Task statement: Look below for the line containing "ATOM 236 N N" and the line containing "ATOM 275 O O"; repeat exactly those two lines and all lines between them, and nothing else.
□ □ □ □
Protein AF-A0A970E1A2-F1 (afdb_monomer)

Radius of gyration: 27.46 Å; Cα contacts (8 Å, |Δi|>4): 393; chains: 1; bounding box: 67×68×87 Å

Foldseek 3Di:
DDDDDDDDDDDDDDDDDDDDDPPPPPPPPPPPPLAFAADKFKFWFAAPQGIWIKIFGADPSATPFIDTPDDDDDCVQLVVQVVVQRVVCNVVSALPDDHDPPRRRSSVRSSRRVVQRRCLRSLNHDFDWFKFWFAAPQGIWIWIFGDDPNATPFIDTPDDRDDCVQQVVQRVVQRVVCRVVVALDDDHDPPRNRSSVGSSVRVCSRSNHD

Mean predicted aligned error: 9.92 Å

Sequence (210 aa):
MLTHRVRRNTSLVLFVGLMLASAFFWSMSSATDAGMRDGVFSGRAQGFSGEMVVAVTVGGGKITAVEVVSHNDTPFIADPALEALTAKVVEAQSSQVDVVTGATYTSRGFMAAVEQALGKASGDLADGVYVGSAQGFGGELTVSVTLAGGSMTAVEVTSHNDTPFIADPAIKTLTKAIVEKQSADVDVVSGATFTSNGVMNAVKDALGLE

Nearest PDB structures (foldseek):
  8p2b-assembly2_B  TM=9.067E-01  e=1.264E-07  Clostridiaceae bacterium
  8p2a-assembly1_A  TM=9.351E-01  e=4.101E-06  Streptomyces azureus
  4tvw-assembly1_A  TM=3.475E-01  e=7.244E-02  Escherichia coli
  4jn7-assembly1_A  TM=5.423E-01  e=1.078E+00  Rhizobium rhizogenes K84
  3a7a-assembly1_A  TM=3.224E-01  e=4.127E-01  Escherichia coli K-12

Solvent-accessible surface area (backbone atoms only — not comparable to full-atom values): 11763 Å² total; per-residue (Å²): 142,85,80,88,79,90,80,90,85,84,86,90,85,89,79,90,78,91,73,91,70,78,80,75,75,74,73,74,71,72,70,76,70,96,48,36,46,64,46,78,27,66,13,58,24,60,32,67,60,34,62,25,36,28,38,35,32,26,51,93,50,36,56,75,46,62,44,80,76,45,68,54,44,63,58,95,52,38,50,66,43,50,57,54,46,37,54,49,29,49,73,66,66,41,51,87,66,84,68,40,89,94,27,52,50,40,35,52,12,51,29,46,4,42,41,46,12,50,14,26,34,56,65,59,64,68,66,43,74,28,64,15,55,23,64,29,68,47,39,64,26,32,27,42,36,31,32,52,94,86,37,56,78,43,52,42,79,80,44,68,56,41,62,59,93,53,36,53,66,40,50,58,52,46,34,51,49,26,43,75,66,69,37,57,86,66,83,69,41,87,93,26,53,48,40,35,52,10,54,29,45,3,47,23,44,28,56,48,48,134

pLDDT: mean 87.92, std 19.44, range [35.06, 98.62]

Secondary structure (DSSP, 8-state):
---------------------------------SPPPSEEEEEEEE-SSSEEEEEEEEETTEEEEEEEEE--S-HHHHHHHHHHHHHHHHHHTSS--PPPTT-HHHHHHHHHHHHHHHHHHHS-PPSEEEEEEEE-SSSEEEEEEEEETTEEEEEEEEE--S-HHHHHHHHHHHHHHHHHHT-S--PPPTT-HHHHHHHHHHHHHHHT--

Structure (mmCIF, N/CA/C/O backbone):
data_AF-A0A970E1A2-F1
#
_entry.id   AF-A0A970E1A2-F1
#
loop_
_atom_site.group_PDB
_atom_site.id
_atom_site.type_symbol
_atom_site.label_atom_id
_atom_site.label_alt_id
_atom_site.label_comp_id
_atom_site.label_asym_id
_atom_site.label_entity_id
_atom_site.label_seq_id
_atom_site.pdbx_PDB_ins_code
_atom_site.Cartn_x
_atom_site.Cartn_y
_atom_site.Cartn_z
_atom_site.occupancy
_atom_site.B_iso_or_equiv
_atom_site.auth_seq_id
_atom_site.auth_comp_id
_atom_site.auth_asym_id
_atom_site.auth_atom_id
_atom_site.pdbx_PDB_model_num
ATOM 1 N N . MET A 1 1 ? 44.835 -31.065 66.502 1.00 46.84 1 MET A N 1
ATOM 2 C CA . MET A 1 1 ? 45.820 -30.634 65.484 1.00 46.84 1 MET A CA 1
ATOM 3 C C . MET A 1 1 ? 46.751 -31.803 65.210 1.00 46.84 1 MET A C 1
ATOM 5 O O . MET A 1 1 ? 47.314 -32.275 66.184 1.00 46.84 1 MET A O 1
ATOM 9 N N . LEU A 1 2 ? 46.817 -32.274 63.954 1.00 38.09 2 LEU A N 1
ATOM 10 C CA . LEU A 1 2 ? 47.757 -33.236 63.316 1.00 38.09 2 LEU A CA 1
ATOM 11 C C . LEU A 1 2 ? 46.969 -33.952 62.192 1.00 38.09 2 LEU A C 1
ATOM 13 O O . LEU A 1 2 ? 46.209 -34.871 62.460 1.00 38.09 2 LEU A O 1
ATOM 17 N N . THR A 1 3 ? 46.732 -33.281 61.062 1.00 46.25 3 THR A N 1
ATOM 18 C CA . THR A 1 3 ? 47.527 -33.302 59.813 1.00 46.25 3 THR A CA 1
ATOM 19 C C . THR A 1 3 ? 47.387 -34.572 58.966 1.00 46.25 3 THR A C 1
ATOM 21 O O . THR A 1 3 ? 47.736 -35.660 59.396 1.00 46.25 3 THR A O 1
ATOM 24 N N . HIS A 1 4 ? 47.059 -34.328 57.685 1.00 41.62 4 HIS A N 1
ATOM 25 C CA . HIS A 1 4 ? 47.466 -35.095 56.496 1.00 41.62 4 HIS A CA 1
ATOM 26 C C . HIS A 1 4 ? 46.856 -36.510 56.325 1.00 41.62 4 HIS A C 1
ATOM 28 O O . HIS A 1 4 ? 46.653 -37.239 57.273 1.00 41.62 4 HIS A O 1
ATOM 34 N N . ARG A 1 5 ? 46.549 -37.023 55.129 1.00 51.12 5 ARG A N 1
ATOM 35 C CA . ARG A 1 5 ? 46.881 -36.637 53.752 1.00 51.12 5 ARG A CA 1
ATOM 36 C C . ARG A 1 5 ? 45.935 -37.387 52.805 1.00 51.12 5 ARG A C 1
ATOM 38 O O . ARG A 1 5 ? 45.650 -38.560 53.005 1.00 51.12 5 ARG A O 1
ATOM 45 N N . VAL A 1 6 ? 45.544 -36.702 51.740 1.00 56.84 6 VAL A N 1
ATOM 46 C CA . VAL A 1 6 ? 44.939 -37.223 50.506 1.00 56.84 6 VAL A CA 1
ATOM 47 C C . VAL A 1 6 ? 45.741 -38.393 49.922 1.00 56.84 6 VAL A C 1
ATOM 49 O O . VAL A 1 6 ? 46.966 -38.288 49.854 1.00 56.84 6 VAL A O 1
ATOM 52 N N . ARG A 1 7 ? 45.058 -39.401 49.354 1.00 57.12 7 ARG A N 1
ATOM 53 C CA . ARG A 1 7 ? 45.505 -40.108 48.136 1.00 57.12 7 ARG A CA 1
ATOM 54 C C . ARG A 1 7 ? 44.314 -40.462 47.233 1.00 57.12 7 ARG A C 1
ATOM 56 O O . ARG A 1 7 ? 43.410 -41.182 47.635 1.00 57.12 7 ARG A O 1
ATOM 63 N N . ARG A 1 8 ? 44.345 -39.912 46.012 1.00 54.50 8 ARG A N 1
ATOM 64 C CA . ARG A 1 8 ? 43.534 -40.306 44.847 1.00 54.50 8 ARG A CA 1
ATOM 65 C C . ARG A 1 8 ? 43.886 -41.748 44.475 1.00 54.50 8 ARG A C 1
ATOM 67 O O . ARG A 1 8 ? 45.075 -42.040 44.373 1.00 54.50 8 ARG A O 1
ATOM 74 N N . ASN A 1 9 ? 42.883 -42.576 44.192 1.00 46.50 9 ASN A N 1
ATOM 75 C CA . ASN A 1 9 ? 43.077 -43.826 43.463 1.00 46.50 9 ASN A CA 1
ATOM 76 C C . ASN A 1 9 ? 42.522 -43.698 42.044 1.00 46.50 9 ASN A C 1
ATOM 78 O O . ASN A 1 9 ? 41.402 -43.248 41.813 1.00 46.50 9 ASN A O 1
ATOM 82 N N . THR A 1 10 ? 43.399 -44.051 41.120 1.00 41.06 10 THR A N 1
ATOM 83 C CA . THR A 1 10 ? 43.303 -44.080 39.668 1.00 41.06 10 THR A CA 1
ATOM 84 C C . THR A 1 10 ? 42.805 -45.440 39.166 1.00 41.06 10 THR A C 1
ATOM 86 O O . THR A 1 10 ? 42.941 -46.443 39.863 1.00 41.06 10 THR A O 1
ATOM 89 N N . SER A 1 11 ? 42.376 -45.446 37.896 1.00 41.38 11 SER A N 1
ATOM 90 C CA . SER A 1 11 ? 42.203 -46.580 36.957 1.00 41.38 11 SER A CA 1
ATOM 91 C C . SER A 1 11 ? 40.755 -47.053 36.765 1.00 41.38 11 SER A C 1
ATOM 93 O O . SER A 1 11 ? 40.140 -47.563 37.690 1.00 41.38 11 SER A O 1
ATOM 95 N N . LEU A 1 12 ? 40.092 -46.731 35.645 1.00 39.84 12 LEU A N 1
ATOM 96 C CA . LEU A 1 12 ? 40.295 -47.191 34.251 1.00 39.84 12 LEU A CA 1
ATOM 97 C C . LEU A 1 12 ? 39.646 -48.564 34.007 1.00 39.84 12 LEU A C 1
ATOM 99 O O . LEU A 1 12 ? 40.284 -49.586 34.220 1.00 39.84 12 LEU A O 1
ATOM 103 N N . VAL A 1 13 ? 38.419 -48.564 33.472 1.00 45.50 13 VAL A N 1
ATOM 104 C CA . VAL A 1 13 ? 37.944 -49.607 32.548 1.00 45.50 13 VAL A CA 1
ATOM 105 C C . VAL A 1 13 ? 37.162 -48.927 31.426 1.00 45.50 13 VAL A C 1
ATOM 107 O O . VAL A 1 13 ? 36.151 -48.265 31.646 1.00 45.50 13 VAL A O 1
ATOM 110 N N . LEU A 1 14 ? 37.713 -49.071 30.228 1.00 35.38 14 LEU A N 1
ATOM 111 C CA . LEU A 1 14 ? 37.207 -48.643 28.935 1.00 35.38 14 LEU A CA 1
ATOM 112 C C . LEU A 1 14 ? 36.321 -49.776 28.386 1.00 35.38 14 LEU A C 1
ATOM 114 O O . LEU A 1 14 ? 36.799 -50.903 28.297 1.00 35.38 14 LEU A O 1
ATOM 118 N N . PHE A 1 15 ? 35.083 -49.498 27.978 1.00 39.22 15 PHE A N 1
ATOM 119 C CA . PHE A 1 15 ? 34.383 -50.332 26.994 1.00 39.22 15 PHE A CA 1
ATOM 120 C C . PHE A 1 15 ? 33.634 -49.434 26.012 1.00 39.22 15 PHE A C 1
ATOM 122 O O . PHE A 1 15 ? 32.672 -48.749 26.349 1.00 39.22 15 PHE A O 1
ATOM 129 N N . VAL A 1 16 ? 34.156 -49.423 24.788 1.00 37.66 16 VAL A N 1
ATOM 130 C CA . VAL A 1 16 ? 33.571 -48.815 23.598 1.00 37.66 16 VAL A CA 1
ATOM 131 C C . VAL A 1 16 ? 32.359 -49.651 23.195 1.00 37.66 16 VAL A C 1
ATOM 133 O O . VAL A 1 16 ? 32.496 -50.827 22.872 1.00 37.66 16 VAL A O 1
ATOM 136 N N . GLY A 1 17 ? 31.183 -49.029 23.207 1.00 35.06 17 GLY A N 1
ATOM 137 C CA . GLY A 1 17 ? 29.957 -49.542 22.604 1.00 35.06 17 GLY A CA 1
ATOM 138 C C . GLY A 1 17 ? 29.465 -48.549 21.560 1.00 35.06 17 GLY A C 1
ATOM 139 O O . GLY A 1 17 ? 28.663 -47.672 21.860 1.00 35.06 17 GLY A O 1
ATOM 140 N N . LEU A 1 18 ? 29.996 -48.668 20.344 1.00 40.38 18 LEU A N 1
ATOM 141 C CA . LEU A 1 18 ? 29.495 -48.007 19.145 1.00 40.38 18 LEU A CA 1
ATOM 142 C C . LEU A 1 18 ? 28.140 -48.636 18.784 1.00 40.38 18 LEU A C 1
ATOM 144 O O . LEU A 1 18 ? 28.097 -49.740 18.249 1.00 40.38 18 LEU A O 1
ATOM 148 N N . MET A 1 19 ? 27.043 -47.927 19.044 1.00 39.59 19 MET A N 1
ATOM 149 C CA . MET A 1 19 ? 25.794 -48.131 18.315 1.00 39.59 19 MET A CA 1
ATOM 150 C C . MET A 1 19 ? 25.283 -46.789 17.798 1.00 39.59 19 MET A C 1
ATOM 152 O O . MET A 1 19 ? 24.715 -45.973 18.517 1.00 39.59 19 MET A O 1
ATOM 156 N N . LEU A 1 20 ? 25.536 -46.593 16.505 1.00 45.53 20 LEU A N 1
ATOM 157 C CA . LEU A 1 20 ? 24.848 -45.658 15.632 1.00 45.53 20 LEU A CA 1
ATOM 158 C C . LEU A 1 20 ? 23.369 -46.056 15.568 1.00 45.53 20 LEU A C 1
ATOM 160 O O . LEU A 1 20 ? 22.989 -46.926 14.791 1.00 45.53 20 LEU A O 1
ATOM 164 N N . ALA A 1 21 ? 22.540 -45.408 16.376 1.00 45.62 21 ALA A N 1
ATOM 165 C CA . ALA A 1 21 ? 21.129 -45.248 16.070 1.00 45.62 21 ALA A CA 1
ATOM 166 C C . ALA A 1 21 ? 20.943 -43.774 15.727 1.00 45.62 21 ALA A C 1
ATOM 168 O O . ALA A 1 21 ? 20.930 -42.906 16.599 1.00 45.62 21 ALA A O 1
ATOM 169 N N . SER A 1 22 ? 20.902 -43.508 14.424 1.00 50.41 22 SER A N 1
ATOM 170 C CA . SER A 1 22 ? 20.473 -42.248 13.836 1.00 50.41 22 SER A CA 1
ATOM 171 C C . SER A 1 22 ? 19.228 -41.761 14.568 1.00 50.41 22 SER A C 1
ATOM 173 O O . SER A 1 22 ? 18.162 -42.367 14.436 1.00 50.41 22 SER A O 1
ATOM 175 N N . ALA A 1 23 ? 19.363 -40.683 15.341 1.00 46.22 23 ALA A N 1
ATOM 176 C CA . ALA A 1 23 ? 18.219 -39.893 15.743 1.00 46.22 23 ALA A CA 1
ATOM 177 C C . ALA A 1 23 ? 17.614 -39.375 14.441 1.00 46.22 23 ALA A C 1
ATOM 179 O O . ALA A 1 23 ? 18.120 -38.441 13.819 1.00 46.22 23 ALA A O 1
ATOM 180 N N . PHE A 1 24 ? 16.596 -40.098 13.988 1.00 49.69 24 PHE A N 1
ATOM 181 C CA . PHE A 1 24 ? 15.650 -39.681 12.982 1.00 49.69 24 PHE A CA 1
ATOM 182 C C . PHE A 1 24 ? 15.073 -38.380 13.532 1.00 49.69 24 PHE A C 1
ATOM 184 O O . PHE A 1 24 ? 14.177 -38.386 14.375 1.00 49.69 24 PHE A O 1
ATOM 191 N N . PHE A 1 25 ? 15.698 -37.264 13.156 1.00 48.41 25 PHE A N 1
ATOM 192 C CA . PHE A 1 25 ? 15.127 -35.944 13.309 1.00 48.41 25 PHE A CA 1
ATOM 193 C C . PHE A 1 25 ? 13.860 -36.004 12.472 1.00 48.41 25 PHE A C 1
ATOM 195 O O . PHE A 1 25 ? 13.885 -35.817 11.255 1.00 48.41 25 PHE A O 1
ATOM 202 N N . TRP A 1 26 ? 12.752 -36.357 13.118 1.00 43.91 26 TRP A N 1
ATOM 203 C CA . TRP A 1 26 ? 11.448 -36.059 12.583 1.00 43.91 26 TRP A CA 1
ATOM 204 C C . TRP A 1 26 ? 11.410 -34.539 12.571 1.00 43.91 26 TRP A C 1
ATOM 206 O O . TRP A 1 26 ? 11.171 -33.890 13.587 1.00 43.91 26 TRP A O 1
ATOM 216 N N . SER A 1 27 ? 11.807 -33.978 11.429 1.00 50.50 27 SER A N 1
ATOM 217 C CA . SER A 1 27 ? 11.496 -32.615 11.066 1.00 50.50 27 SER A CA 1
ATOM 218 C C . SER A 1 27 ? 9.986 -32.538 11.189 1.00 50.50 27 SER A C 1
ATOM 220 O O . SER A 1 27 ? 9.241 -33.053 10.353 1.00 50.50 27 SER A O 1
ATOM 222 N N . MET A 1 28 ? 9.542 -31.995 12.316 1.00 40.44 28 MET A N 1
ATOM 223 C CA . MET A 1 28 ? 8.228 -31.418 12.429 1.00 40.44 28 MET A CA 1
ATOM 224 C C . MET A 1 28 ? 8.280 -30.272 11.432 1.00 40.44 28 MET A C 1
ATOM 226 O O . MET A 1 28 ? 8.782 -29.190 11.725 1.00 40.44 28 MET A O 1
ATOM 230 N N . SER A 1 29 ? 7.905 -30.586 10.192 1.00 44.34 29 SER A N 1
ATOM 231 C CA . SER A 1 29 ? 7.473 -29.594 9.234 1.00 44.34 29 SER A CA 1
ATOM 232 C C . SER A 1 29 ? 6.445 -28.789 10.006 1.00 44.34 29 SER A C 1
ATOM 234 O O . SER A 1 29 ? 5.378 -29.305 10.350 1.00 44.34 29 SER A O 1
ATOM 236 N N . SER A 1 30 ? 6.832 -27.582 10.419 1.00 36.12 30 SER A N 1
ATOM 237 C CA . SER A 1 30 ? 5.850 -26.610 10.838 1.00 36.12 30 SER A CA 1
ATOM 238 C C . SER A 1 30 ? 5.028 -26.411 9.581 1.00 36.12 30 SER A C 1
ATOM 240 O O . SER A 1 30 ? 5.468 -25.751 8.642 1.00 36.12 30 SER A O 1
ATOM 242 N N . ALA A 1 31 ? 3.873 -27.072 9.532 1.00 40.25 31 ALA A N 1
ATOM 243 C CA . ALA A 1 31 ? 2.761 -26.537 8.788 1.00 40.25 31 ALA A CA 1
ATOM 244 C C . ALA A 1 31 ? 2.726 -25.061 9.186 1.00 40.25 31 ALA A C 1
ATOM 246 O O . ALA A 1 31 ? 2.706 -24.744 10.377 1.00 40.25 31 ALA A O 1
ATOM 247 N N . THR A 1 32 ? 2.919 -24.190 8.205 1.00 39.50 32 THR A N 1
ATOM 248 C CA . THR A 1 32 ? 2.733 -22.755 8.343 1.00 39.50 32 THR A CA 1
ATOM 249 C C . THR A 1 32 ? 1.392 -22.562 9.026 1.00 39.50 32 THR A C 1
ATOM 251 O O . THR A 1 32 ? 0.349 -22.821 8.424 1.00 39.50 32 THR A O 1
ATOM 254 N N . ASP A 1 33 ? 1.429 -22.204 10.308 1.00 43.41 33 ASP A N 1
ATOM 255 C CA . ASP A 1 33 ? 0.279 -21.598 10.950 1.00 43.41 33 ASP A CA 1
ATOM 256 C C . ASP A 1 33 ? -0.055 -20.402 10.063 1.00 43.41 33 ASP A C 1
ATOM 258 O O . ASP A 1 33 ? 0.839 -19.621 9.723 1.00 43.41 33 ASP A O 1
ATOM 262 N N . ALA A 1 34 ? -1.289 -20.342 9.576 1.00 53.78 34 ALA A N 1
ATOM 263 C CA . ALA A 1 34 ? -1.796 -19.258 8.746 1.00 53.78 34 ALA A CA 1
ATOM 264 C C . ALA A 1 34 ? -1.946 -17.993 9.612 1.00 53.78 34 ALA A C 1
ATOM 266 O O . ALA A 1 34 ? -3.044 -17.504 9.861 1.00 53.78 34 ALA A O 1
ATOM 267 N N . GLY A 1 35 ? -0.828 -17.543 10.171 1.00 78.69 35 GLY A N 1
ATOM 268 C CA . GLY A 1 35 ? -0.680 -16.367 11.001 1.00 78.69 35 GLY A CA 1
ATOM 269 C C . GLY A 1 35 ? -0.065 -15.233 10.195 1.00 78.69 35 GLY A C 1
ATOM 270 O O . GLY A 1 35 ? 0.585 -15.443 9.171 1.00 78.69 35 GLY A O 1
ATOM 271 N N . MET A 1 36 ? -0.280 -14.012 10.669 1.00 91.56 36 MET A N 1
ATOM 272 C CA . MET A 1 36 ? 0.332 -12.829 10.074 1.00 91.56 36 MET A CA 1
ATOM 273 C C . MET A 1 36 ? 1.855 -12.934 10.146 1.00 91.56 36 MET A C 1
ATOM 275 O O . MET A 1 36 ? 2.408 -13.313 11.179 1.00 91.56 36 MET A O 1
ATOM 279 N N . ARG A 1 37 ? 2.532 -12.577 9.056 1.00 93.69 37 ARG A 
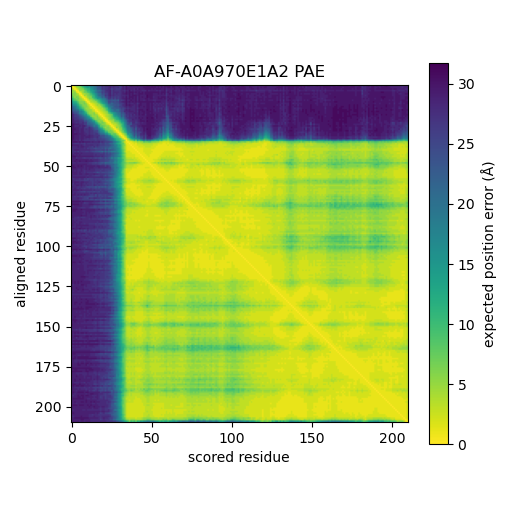N 1
ATOM 280 C CA . ARG A 1 37 ? 3.989 -12.463 9.039 1.00 93.69 37 ARG A CA 1
ATOM 281 C C . ARG A 1 37 ? 4.418 -11.297 9.908 1.00 93.69 37 ARG A C 1
ATOM 283 O O . ARG A 1 37 ? 3.758 -10.262 9.934 1.00 93.69 37 ARG A O 1
ATOM 290 N N . ASP A 1 38 ? 5.533 -11.479 10.597 1.00 94.56 38 ASP A N 1
ATOM 291 C CA . ASP A 1 38 ? 6.141 -10.416 11.383 1.00 94.56 38 ASP A CA 1
ATOM 292 C C . ASP A 1 38 ? 6.699 -9.331 10.456 1.00 94.56 38 ASP A C 1
ATOM 294 O O . ASP A 1 38 ? 7.184 -9.620 9.363 1.00 94.56 38 ASP A O 1
ATOM 298 N N . GLY A 1 39 ? 6.624 -8.075 10.890 1.00 94.75 39 GLY A N 1
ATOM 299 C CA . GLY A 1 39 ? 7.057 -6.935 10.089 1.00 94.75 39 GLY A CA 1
□ □ □ □
Result of the task:
ATOM 236 N N . SER A 1 30 ? 6.832 -27.582 10.419 1.00 36.12 30 SER A N 1
ATOM 237 C CA . SER A 1 30 ? 5.850 -26.610 10.838 1.00 36.12 30 SER A CA 1
ATOM 238 C C . SER A 1 30 ? 5.028 -26.411 9.581 1.00 36.12 30 SER A C 1
ATOM 240 O O . SER A 1 30 ? 5.468 -25.751 8.642 1.00 36.12 30 SER A O 1
ATOM 242 N N . ALA A 1 31 ? 3.873 -27.072 9.532 1.00 40.25 31 ALA A N 1
ATOM 243 C CA . ALA A 1 31 ? 2.761 -26.537 8.788 1.00 40.25 31 ALA A CA 1
ATOM 244 C C . ALA A 1 31 ? 2.726 -25.061 9.186 1.00 40.25 31 ALA A C 1
ATOM 246 O O . ALA A 1 31 ? 2.706 -24.744 10.377 1.00 40.25 31 ALA A O 1
ATOM 247 N N . THR A 1 32 ? 2.919 -24.190 8.205 1.00 39.50 32 THR A N 1
ATOM 248 C CA . THR A 1 32 ? 2.733 -22.755 8.343 1.00 39.50 32 THR A CA 1
ATOM 249 C C . THR A 1 32 ? 1.392 -22.562 9.026 1.00 39.50 32 THR A C 1
ATOM 251 O O . THR A 1 32 ? 0.349 -22.821 8.424 1.00 39.50 32 THR A O 1
ATOM 254 N N . ASP A 1 33 ? 1.429 -22.204 10.308 1.00 43.41 33 ASP A N 1
ATOM 255 C CA . ASP A 1 33 ? 0.279 -21.598 10.950 1.00 43.41 33 ASP A CA 1
ATOM 256 C C . ASP A 1 33 ? -0.055 -20.402 10.063 1.00 43.41 33 ASP A C 1
ATOM 258 O O . ASP A 1 33 ? 0.839 -19.621 9.723 1.00 43.41 33 ASP A O 1
ATOM 262 N N . ALA A 1 34 ? -1.289 -20.342 9.576 1.00 53.78 34 ALA A N 1
ATOM 263 C CA . ALA A 1 34 ? -1.796 -19.258 8.746 1.00 53.78 34 ALA A CA 1
ATOM 264 C C . ALA A 1 34 ? -1.946 -17.993 9.612 1.00 53.78 34 ALA A C 1
ATOM 266 O O . ALA A 1 34 ? -3.044 -17.504 9.861 1.00 53.78 34 ALA A O 1
ATOM 267 N N . GLY A 1 35 ? -0.828 -17.543 10.171 1.00 78.69 35 GLY A N 1
ATOM 268 C CA . GLY A 1 35 ? -0.680 -16.367 11.001 1.00 78.69 35 GLY A CA 1
ATOM 269 C C . GLY A 1 35 ? -0.065 -15.233 10.195 1.00 78.69 35 GLY A C 1
ATOM 270 O O . GLY A 1 35 ? 0.585 -15.443 9.171 1.00 78.69 35 GLY A O 1
ATOM 271 N N . MET A 1 36 ? -0.280 -14.012 10.669 1.00 91.56 36 MET A N 1
ATOM 272 C CA . MET A 1 36 ? 0.332 -12.829 10.074 1.00 91.56 36 MET A CA 1
ATOM 273 C C . MET A 1 36 ? 1.855 -12.934 10.146 1.00 91.56 36 MET A C 1
ATOM 275 O O . MET A 1 36 ? 2.408 -13.313 11.179 1.00 91.56 36 MET A O 1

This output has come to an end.